[Records from a collection]
◆ ◆ ◆ ◆ ◆ ◆ ◆

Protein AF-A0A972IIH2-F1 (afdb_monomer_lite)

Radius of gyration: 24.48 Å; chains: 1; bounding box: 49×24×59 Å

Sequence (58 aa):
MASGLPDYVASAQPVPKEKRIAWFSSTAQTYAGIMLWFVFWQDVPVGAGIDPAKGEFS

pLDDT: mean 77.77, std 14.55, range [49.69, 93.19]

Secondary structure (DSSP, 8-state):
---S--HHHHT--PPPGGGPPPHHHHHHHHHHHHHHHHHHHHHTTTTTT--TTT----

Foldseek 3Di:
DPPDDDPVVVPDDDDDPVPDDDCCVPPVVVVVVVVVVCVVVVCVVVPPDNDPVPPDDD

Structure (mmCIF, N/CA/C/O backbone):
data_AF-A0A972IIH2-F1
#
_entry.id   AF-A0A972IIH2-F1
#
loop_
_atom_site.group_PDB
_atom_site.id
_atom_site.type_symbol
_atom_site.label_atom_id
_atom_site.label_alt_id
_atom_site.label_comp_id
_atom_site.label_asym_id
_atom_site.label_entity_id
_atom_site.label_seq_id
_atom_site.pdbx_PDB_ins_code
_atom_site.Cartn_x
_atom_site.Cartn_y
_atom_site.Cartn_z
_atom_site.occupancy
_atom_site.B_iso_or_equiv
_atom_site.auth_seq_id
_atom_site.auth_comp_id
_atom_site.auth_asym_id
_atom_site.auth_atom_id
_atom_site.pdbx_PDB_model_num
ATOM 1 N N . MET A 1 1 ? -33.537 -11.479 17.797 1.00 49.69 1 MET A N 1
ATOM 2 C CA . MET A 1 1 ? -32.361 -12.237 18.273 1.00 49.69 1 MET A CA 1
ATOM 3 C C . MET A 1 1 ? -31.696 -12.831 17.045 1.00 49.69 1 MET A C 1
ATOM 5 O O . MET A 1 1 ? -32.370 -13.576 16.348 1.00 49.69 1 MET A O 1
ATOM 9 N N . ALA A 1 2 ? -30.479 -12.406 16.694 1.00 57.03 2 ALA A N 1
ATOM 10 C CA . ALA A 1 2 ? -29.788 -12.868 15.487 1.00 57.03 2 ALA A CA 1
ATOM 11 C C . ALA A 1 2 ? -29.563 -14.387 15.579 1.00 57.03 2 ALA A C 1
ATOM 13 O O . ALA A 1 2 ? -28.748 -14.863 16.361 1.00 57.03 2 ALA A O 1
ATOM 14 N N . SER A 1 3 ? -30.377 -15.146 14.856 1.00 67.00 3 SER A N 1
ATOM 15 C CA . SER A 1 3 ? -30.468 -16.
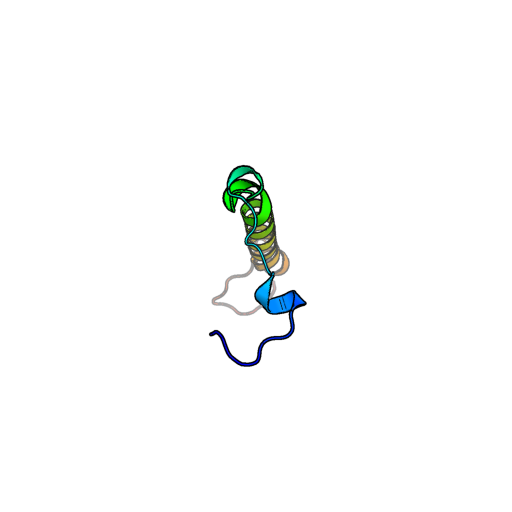599 14.943 1.00 67.00 3 SER A CA 1
ATOM 16 C C . SER A 1 3 ? -29.408 -17.269 14.064 1.00 67.00 3 SER A C 1
ATOM 18 O O . SER A 1 3 ? -29.501 -17.177 12.842 1.00 67.00 3 SER A O 1
ATOM 20 N N . GLY A 1 4 ? -28.450 -17.980 14.675 1.00 80.94 4 GLY A N 1
ATOM 21 C CA . GLY A 1 4 ? -27.718 -19.078 14.018 1.00 80.94 4 GLY A CA 1
ATOM 22 C C . GLY A 1 4 ? -26.228 -18.885 13.707 1.00 80.94 4 GLY A C 1
ATOM 23 O O . GLY A 1 4 ? -25.642 -19.765 13.085 1.00 80.94 4 GLY A O 1
ATOM 24 N N . LEU A 1 5 ? -25.595 -17.783 14.114 1.00 85.00 5 LEU A N 1
ATOM 25 C CA . LEU A 1 5 ? -24.150 -17.595 13.923 1.00 85.00 5 LEU A CA 1
ATOM 26 C C . LEU A 1 5 ? -23.373 -18.155 15.124 1.00 85.00 5 LEU A C 1
ATOM 28 O O . LEU A 1 5 ? -23.778 -17.894 16.256 1.00 85.00 5 LEU A O 1
ATOM 32 N N . PRO A 1 6 ? -22.258 -18.880 14.913 1.00 89.88 6 PRO A N 1
ATOM 33 C CA . PRO A 1 6 ? -21.354 -19.241 16.000 1.00 89.88 6 PRO A CA 1
ATOM 34 C C . PRO A 1 6 ? -20.870 -18.004 16.766 1.00 89.88 6 PRO A C 1
ATOM 36 O O . PRO A 1 6 ? -20.624 -16.960 16.153 1.00 89.88 6 PRO A O 1
ATOM 39 N N . ASP A 1 7 ? -20.664 -18.139 18.079 1.00 87.31 7 ASP A N 1
ATOM 40 C CA . ASP A 1 7 ? -20.328 -17.015 18.969 1.00 87.31 7 ASP A CA 1
ATOM 41 C C . ASP A 1 7 ? -19.128 -16.196 18.475 1.00 87.31 7 ASP A C 1
ATOM 43 O O . ASP A 1 7 ? -19.159 -14.968 18.517 1.00 87.31 7 ASP A O 1
ATOM 47 N N . TYR A 1 8 ? -18.108 -16.856 17.915 1.00 85.31 8 TYR A N 1
ATOM 48 C CA . TYR A 1 8 ? -16.914 -16.187 17.388 1.00 85.31 8 TYR A CA 1
ATOM 49 C C . TYR A 1 8 ? -17.208 -15.261 16.196 1.00 85.31 8 TYR A C 1
ATOM 51 O O . TYR A 1 8 ? -16.525 -14.252 16.010 1.00 85.31 8 TYR A O 1
ATOM 59 N N . VAL A 1 9 ? -18.223 -15.582 15.388 1.00 86.56 9 VAL A N 1
ATOM 60 C CA . VAL A 1 9 ? -18.657 -14.748 14.259 1.00 86.56 9 VAL A CA 1
ATOM 61 C C . VAL A 1 9 ? -19.519 -13.599 14.765 1.00 86.56 9 VAL A C 1
ATOM 63 O O . VAL A 1 9 ? -19.340 -12.462 14.335 1.00 86.56 9 VAL A O 1
ATOM 66 N N . ALA A 1 10 ? -20.421 -13.875 15.712 1.00 88.12 10 ALA A N 1
ATOM 67 C CA . ALA A 1 10 ? -21.267 -12.855 16.328 1.00 88.12 10 ALA A CA 1
ATOM 68 C C . ALA A 1 10 ? -20.451 -11.810 17.111 1.00 88.12 10 ALA A C 1
ATOM 70 O O . ALA A 1 10 ? -20.844 -10.646 17.181 1.00 88.12 10 ALA A O 1
ATOM 71 N N . SER A 1 11 ? -19.299 -12.204 17.662 1.00 88.75 11 SER A N 1
ATOM 72 C CA . SER A 1 11 ? -18.383 -11.315 18.380 1.00 88.75 11 SER A CA 1
ATOM 73 C C . SER A 1 11 ? -17.400 -10.554 17.487 1.00 88.75 11 SER A C 1
ATOM 75 O O . SER A 1 11 ? -16.566 -9.817 18.014 1.00 88.75 11 SER A O 1
ATOM 77 N N . ALA A 1 12 ? -17.430 -10.744 16.163 1.00 89.25 12 ALA A N 1
ATOM 78 C CA . ALA A 1 12 ? -16.480 -10.095 15.267 1.00 89.25 12 ALA A CA 1
ATOM 79 C C . ALA A 1 12 ? -16.593 -8.566 15.372 1.00 89.25 12 ALA A C 1
ATOM 81 O O . ALA A 1 12 ? -17.647 -7.981 15.131 1.00 89.25 12 ALA A O 1
ATOM 82 N N . GLN A 1 13 ? -15.484 -7.915 15.726 1.00 90.69 13 GLN A N 1
ATOM 83 C CA . GLN A 1 13 ? -15.399 -6.461 15.811 1.00 90.69 13 GLN A CA 1
ATOM 84 C C . GLN A 1 13 ? -14.624 -5.917 14.608 1.00 90.69 13 GLN A C 1
ATOM 86 O O . GLN A 1 13 ? -13.553 -6.440 14.283 1.00 90.69 13 GLN A O 1
ATOM 91 N N . PRO A 1 14 ? -15.117 -4.864 13.935 1.00 88.81 14 PRO A N 1
ATOM 92 C CA . PRO A 1 14 ? -14.367 -4.225 12.865 1.00 88.81 14 PRO A CA 1
ATOM 93 C C . PRO A 1 14 ? -13.082 -3.587 13.407 1.00 88.81 14 PRO A C 1
ATOM 95 O O . PRO A 1 14 ? -13.021 -3.133 14.549 1.00 88.81 14 PRO A O 1
ATOM 98 N N . VAL A 1 15 ? -12.057 -3.483 12.555 1.00 90.00 15 VAL A N 1
ATOM 99 C CA . VAL A 1 15 ? -10.803 -2.803 12.914 1.00 90.00 15 VAL A CA 1
ATOM 100 C C . VAL A 1 15 ? -11.100 -1.329 13.255 1.00 90.00 15 VAL A C 1
ATOM 102 O O . VAL A 1 15 ? -11.701 -0.636 12.419 1.00 90.00 15 VAL A O 1
ATOM 105 N N . PRO A 1 16 ? -10.693 -0.823 14.440 1.00 92.19 16 PRO A N 1
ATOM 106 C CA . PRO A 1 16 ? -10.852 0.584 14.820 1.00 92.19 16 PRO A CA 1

◆ ◆ ◆ ◆ ◆ ◆ ◆

YOUR OBJECTIVE:
In the entries above, one line contains "ATOM 49 C C" and another contains "ATOM 72 C CA". Reproduce exactly those two lines and the lines between them, nothing else.

RESPONSE FOR THIS EXERCISE:
ATOM 49 C C . TYR A 1 8 ? -17.208 -15.261 16.196 1.00 85.31 8 TYR A C 1
ATOM 51 O O . TYR A 1 8 ? -16.525 -14.252 16.010 1.00 85.31 8 TYR A O 1
ATOM 59 N N . VAL A 1 9 ? -18.223 -15.582 15.388 1.00 86.56 9 VAL A N 1
ATOM 60 C CA . VAL A 1 9 ? -18.657 -14.748 14.259 1.00 86.56 9 VAL A CA 1
ATOM 61 C C . VAL A 1 9 ? -19.519 -13.599 14.765 1.00 86.56 9 VAL A C 1
ATOM 63 O O . VAL A 1 9 ? -19.340 -12.462 14.335 1.00 86.56 9 VAL A O 1
ATOM 66 N N . ALA A 1 10 ? -20.421 -13.875 15.712 1.00 88.12 10 ALA A N 1
ATOM 67 C CA . ALA A 1 10 ? -21.267 -12.855 16.328 1.00 88.12 10 ALA A CA 1
ATOM 68 C C . ALA A 1 10 ? -20.451 -11.810 17.111 1.00 88.12 10 ALA A C 1
ATOM 70 O O . ALA A 1 10 ? -20.844 -10.646 17.181 1.00 88.12 10 ALA A O 1
ATOM 71 N N . SER A 1 11 ? -19.299 -12.204 17.662 1.00 88.75 11 SER A N 1
ATOM 72 C CA . SER A 1 11 ? -18.383 -11.315 18.380 1.00 88.75 11 SER A CA 1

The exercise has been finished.